И замолчал. Слезы полились из глаз его. Архимандрит Илья подошел к Неронову и воскликнул:
– Страдальче, бием одолевай! Храбрый воине, подвизайся! – и поклонился трижды.
И вся братия поклонилась Никонову узнику.
Глава вторая
Враг язык, Бог да судьба взгромоздили Аввакума и его семейство на корабль мытарств, и поплыл тот корабль, гонимый царевым гневом, по морю испытаний.
Приказано было отвезти протопопа в Якутский острог на реку Лену.
На Петров день, попрощавшись с добрыми людьми и не позабыв плюнуть в сторону хором доносчика Ивана Струны, отправился Аввакум в дорогу, навстречу великой сибирской зиме.
Порадовала Первопрестольная. Поминал протопоп братьев за здравие, а они уж больше полугода в яму чумную кинуты, неведомо где, когда. Два брата померли со всем семейством.
Неистовства творят патриарх да пособник его царь – наказание же приемлют их овцы. Разинул дьявол огненную пасть, а Никон и спихнул туда глупеньких, поверивших его сану.
– Вот, Марковна! Вот! – повторял Аввакум засевшую в нем мысль. – Никон-то нас на погибель погнал в Сибирь, а вышло, что – на жизнь. Бог, Марковна, с нами! Верую, из нынешнего града, из Тобольска, извергает опять-таки на житие, прочь от Струны – напасти дьявольской.
– Что Бог ни делает – к лучшему, – согласилась Марковна. – Не к зверям, чай, везут. Якутский-то острог хоть и далеко, но построен не из-под кнута – по доброй воле.
Иван, старший сын, слушая родителей, осмелился спросить:
– Батюшка, неужто Москву и не увидим никогда?
– Москва – Никонов вертеп!

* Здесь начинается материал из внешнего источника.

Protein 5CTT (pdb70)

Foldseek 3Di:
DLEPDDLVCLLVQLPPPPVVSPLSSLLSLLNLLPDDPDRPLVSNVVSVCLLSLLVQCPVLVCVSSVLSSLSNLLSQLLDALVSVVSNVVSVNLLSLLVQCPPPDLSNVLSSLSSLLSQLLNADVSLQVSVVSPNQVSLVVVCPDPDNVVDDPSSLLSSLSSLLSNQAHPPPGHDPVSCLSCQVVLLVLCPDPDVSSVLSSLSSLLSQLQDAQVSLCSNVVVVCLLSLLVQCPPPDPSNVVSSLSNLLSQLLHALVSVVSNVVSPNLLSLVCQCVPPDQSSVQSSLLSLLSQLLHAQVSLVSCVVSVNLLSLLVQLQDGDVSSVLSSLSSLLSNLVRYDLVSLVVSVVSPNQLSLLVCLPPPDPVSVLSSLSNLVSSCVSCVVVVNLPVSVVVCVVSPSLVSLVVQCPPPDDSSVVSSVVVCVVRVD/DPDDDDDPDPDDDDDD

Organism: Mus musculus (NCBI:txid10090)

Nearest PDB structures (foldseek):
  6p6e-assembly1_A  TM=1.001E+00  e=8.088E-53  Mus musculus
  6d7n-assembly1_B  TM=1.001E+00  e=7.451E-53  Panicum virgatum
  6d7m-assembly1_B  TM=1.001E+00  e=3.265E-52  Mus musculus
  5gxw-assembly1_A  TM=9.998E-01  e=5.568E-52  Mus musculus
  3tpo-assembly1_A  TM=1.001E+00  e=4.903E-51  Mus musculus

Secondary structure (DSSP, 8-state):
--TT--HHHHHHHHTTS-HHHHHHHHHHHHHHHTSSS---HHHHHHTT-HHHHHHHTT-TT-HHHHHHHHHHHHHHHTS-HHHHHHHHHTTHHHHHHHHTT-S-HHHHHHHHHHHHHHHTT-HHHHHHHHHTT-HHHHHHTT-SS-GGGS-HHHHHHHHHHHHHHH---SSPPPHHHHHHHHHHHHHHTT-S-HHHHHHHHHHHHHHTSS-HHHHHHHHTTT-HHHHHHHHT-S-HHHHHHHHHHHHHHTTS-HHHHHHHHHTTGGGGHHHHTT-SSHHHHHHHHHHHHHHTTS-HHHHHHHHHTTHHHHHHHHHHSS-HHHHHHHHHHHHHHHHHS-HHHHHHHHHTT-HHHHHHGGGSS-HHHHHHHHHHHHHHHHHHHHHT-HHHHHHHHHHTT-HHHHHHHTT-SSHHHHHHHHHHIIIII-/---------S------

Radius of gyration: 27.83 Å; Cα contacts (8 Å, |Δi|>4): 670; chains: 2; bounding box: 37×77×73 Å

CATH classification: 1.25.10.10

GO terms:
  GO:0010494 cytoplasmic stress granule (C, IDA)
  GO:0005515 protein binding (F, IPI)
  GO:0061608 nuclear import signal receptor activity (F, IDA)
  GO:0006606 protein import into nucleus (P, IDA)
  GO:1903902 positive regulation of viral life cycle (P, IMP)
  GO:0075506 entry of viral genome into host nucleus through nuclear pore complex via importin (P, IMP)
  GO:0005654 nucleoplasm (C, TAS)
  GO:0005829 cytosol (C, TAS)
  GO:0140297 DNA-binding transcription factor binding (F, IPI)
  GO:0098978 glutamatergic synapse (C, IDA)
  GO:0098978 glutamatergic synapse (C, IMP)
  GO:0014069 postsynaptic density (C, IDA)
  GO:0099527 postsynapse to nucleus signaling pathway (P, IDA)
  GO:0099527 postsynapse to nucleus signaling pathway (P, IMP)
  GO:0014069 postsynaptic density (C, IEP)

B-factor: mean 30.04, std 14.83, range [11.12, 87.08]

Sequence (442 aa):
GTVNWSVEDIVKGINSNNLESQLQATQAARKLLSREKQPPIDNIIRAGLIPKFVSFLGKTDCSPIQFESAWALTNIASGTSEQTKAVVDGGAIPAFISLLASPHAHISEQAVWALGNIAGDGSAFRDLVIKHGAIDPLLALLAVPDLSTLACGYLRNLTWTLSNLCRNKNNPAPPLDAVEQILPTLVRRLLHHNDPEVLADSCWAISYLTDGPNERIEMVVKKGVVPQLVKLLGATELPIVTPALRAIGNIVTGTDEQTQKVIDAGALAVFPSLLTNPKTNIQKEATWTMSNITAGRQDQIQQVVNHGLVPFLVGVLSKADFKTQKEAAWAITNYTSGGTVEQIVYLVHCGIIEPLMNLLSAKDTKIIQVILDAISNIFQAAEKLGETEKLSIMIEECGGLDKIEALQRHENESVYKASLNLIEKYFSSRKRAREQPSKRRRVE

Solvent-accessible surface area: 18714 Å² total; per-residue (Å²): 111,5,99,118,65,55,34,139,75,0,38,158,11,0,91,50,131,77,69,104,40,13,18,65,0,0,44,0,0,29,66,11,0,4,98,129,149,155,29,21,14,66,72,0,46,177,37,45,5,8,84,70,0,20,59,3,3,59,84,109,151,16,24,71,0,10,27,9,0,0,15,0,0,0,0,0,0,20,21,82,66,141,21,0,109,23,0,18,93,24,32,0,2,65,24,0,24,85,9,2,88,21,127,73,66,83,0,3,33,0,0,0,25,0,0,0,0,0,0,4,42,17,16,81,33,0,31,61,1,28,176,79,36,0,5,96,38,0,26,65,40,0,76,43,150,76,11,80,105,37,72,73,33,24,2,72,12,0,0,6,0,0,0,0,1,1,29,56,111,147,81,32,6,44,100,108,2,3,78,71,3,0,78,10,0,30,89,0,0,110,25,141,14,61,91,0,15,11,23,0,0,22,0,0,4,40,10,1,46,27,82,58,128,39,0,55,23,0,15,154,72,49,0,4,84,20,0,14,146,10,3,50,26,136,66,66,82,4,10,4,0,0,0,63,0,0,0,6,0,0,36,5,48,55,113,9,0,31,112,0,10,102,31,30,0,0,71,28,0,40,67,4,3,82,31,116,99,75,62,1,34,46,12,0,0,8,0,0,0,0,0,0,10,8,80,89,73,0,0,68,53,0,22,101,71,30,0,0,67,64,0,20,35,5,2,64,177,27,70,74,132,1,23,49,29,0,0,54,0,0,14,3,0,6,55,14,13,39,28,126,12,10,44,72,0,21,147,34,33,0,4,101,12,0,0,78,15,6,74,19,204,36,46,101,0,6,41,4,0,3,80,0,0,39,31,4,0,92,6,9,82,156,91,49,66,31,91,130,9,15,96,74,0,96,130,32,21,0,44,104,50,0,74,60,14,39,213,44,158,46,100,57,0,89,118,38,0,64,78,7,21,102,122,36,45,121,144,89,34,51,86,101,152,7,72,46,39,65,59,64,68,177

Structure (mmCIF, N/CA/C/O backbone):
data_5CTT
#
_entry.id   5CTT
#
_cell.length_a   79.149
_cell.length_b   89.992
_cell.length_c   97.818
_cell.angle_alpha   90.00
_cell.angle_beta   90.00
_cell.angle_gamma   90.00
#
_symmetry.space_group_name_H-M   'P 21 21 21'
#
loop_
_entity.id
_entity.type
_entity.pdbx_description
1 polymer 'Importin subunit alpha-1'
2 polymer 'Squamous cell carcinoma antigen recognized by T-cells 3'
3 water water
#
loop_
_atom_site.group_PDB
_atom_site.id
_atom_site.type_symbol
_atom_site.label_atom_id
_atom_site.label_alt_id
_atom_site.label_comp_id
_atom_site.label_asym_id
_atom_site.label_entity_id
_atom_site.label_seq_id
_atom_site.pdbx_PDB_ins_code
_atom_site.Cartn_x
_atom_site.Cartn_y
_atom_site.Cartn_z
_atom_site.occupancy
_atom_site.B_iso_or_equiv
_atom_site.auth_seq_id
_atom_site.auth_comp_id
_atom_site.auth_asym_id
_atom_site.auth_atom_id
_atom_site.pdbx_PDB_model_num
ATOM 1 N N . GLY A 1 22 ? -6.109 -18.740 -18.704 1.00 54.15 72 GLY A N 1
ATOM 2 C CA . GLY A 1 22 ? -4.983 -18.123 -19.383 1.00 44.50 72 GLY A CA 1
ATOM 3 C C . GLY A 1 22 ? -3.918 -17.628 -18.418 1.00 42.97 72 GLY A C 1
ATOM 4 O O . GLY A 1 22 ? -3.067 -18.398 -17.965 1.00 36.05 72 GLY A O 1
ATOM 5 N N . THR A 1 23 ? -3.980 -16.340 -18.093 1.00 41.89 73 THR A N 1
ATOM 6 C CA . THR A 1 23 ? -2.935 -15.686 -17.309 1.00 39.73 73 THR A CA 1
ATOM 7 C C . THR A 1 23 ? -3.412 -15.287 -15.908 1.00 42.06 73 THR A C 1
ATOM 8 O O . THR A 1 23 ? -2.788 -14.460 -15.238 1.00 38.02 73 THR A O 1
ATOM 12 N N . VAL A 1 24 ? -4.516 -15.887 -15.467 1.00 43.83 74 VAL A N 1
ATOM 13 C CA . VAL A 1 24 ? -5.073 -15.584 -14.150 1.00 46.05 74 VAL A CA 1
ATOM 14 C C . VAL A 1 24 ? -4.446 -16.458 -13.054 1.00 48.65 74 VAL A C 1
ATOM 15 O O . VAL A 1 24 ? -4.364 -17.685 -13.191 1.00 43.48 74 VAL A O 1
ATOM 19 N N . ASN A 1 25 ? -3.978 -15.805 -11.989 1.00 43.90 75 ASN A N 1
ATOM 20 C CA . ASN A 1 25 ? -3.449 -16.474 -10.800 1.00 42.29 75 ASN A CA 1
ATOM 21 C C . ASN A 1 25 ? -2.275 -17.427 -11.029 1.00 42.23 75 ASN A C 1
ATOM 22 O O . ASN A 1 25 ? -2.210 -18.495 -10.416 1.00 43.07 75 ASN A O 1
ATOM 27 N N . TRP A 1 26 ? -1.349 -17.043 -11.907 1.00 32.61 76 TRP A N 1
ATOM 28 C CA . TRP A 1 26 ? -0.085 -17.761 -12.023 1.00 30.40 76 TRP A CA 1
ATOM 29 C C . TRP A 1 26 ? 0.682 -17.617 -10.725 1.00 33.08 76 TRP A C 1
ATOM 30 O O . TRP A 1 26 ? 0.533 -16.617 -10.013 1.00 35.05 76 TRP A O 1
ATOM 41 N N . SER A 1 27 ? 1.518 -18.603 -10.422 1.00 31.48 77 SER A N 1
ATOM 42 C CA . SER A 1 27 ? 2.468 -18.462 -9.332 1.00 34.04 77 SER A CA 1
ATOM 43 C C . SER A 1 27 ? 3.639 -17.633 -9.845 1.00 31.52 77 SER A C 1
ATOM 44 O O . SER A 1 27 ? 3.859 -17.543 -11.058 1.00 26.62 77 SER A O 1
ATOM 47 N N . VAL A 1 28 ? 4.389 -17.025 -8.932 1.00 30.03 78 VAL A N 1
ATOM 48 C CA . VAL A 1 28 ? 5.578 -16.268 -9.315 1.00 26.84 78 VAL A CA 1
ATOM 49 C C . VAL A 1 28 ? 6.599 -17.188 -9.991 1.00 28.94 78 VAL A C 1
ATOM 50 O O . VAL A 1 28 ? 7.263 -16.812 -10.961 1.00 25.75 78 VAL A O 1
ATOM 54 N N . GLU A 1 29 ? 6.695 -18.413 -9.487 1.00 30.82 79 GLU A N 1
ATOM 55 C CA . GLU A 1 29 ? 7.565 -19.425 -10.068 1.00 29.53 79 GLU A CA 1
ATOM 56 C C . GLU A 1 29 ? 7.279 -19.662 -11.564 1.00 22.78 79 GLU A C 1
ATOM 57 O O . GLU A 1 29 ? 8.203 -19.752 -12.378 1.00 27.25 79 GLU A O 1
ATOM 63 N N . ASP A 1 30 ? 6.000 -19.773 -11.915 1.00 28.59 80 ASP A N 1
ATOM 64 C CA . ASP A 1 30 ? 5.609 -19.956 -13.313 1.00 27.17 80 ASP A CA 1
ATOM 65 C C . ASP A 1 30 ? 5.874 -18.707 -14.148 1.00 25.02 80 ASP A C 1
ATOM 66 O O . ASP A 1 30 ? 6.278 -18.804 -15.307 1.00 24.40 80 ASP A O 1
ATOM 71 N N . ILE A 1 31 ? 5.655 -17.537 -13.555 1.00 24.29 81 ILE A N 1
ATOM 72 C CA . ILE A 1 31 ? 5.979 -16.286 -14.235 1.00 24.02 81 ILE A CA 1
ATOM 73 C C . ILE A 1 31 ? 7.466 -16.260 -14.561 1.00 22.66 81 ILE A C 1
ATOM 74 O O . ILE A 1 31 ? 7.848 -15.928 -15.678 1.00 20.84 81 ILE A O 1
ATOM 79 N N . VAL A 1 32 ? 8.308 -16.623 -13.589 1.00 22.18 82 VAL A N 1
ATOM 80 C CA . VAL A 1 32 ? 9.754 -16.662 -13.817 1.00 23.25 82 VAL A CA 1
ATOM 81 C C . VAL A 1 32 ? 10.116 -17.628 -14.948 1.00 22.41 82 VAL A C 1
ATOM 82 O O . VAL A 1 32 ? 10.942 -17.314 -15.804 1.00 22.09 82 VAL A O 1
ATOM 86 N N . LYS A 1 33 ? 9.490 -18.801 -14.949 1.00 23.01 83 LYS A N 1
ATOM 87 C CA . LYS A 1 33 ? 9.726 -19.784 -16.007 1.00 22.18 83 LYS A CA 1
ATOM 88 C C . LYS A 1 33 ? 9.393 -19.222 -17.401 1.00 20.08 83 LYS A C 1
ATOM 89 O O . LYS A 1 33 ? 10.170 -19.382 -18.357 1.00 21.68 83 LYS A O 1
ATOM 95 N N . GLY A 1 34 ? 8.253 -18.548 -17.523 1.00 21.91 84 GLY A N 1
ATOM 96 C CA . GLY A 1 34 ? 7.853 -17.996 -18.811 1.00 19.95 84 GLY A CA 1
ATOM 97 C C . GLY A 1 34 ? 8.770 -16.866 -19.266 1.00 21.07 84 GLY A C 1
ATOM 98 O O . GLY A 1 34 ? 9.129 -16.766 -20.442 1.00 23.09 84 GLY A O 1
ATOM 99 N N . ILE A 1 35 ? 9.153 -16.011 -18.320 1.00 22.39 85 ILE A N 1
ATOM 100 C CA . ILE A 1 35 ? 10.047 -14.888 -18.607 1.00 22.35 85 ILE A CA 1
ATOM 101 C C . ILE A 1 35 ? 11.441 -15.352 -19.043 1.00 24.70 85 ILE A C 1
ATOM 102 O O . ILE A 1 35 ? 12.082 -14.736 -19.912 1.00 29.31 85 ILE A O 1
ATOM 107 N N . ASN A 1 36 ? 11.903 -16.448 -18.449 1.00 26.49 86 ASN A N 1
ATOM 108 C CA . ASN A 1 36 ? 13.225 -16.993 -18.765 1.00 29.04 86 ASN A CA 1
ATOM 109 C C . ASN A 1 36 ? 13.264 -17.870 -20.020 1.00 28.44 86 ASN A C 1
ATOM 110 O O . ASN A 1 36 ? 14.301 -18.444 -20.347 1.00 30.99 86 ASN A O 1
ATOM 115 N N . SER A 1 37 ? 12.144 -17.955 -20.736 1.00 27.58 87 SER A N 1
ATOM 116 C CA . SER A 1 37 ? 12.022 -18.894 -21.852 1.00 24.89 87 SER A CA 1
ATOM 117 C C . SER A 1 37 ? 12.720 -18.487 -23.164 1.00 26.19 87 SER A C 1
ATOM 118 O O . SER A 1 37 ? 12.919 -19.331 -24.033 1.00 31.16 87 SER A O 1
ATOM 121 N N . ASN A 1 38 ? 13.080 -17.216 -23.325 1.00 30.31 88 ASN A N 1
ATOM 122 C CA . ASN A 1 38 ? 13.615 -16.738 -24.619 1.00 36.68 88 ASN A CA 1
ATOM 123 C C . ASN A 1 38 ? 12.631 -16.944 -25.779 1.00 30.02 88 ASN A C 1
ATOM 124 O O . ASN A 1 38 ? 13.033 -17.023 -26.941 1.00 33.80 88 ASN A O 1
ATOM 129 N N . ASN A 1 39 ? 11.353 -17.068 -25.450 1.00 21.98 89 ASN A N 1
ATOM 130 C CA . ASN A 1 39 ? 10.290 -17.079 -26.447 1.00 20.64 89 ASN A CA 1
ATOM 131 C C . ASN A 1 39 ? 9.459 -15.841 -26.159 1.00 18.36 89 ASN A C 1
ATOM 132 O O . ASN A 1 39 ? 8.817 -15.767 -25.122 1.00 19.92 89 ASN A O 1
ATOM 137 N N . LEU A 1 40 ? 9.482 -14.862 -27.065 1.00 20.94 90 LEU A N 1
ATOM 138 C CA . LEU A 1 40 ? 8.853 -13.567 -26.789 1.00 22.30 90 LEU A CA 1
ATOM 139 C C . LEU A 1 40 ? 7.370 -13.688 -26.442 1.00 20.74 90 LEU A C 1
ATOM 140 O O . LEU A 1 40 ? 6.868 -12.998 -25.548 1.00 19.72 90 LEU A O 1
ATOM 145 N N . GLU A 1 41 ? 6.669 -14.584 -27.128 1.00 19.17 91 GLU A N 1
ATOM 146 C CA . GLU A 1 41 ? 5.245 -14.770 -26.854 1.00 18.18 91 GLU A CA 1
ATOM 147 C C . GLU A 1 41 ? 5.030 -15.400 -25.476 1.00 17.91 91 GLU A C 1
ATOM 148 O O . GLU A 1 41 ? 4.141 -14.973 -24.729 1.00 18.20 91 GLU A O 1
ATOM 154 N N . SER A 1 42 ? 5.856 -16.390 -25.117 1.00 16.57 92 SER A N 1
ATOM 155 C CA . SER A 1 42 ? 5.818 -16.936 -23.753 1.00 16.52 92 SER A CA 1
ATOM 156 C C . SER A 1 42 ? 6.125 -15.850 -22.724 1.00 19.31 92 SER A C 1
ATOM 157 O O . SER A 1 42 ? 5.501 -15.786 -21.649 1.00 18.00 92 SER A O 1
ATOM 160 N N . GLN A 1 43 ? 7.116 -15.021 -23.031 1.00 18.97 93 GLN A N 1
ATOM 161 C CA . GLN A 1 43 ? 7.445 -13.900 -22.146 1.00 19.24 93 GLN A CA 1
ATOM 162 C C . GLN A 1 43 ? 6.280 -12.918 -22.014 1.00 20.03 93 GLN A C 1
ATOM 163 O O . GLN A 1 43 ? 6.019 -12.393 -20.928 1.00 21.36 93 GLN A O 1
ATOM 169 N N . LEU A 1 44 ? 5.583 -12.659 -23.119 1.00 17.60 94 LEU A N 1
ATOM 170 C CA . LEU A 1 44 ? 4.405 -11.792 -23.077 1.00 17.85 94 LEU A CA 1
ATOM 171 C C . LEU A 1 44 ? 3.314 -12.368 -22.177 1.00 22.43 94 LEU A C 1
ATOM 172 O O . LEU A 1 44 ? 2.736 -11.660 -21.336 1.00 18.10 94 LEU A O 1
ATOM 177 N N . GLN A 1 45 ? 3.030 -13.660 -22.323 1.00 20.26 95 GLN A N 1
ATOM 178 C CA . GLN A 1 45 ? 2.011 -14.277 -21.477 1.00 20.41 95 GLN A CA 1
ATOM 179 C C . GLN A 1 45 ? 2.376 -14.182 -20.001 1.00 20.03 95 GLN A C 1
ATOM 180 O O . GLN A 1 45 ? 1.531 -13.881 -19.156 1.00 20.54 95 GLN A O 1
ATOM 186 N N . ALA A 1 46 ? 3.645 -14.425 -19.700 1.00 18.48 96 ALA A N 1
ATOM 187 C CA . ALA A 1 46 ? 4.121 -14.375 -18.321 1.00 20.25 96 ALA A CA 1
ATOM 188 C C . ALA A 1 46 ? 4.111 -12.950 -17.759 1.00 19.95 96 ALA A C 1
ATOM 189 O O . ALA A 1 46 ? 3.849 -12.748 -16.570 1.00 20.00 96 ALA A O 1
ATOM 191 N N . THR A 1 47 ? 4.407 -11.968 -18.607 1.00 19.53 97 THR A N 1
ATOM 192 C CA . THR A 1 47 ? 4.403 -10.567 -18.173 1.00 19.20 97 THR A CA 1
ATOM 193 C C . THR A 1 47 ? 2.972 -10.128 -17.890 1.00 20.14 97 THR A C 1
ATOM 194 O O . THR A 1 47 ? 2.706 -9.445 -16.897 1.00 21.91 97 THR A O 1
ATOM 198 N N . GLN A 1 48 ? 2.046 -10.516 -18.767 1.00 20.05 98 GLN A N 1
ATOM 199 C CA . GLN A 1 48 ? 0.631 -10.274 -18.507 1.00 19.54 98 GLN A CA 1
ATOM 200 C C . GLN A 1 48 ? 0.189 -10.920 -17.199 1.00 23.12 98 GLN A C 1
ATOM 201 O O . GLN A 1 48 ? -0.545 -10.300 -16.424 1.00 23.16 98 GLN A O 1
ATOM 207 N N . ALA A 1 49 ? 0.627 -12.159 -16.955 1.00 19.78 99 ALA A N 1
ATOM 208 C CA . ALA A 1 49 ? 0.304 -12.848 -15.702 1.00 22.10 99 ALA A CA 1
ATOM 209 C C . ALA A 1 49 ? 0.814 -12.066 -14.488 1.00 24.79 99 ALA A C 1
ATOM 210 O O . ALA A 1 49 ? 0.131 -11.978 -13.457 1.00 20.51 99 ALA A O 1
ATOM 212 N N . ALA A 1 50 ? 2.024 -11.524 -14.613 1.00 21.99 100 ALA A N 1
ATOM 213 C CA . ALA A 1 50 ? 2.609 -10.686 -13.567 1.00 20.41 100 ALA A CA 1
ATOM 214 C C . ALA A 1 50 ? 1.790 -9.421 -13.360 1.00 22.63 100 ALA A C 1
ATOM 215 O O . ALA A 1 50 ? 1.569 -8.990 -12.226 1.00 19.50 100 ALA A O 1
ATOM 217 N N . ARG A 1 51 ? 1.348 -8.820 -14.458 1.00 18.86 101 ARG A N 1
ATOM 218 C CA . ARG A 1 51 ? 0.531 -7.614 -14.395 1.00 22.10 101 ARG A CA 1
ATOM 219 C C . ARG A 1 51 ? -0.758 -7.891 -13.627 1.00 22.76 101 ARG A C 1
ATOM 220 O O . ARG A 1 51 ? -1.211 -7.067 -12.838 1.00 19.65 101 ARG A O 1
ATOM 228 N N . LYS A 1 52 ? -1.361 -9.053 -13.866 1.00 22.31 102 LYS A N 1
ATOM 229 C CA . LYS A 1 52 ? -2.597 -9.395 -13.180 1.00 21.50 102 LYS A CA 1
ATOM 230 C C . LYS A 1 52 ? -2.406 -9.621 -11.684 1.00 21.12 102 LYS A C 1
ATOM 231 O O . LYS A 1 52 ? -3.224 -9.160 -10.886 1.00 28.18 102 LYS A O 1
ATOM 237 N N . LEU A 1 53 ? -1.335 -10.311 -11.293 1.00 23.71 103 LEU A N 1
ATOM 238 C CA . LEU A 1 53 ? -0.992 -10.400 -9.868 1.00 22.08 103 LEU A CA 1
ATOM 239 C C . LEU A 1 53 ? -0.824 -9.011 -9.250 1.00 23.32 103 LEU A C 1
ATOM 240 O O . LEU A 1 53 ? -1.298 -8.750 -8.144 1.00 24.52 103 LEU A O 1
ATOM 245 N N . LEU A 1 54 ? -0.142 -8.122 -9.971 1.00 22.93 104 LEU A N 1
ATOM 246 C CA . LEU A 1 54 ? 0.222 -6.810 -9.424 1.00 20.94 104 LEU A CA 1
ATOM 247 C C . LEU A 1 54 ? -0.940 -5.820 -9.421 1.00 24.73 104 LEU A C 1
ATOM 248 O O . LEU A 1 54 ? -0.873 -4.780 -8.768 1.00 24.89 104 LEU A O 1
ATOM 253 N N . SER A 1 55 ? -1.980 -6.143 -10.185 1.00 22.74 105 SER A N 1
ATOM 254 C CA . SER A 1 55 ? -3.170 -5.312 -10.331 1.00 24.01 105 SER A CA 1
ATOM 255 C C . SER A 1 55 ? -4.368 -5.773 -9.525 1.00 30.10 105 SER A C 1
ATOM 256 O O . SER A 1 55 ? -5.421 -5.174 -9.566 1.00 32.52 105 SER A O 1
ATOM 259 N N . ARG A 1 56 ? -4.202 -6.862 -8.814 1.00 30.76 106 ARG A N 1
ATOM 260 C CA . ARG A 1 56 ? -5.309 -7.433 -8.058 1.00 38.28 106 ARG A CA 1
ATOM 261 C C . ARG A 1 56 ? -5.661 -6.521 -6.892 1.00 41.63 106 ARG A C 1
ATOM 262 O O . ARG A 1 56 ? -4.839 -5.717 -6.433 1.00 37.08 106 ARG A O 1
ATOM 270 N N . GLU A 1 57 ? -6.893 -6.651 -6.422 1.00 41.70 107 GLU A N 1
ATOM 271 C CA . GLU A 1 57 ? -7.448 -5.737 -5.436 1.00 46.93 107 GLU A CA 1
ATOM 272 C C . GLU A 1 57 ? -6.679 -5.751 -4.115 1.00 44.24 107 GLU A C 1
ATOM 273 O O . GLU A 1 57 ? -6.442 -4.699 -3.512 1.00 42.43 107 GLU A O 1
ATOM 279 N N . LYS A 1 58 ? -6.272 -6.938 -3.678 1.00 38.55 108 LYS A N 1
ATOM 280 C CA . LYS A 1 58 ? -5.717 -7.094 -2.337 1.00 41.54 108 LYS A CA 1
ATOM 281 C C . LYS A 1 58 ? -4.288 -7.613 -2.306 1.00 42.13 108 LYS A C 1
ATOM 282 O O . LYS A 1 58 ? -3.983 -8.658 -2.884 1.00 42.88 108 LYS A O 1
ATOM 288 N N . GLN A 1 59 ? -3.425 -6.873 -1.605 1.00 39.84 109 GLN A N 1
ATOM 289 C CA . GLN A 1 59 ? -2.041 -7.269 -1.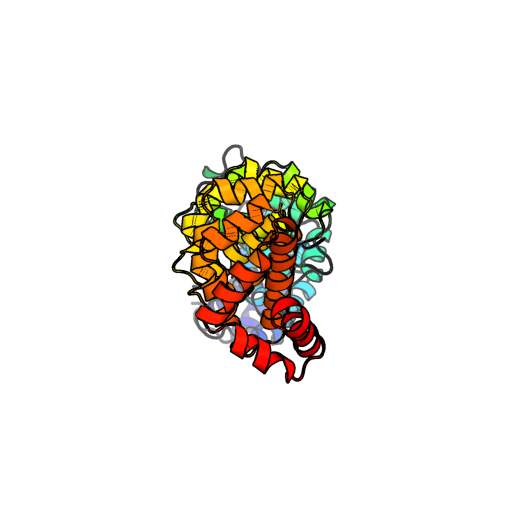306 1.00 35.65 109 GLN A CA 1
ATOM 290 C C . GLN A 1 59 ? -1.115 -7.705 -2.447 1.00 36.11 109 GLN A C 1
ATOM 291 O O . GLN A 1 59 ? -0.510 -8.773 -2.360 1.00 34.44 109 GLN A O 1
ATOM 297 N N . PRO A 1 60 ? -0.999 -6.920 -3.514 1.00 32.90 110 PRO A N 1
ATOM 298 C CA . PRO A 1 60 ? -0.154 -7.368 -4.632 1.00 31.08 110 PRO A CA 1
ATOM 299 C C . PRO A 1 60 ? 1.211 -7.820 -4.128 1.00 28.18 110 PRO A C 1
ATOM 300 O O . PRO A 1 60 ? 1.781 -7.169 -3.242 1.00 27.54 110 PRO A O 1
ATOM 304 N N . PRO A 1 61 ? 1.703 -8.931 -4.667 1.00 27.96 111 PRO A N 1
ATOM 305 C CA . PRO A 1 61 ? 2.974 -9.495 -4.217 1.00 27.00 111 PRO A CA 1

Да избавит нас Бог от сей мерзости.
– Ох, смирись, протопоп! – покачала головой Марковна. – Смирись!
– Прости, матушка! Братьев жалко! Поддались Никону и погибли. Коли вся Россия поддастся кромешнику – и ей погибнуть, свету помутившемуся.
– Смирись, протопоп!
– Ох, Марковна, грешен! Силен бес! Силен окаянный.
Дощаник, тяжко напрягая парус, плыл против течения.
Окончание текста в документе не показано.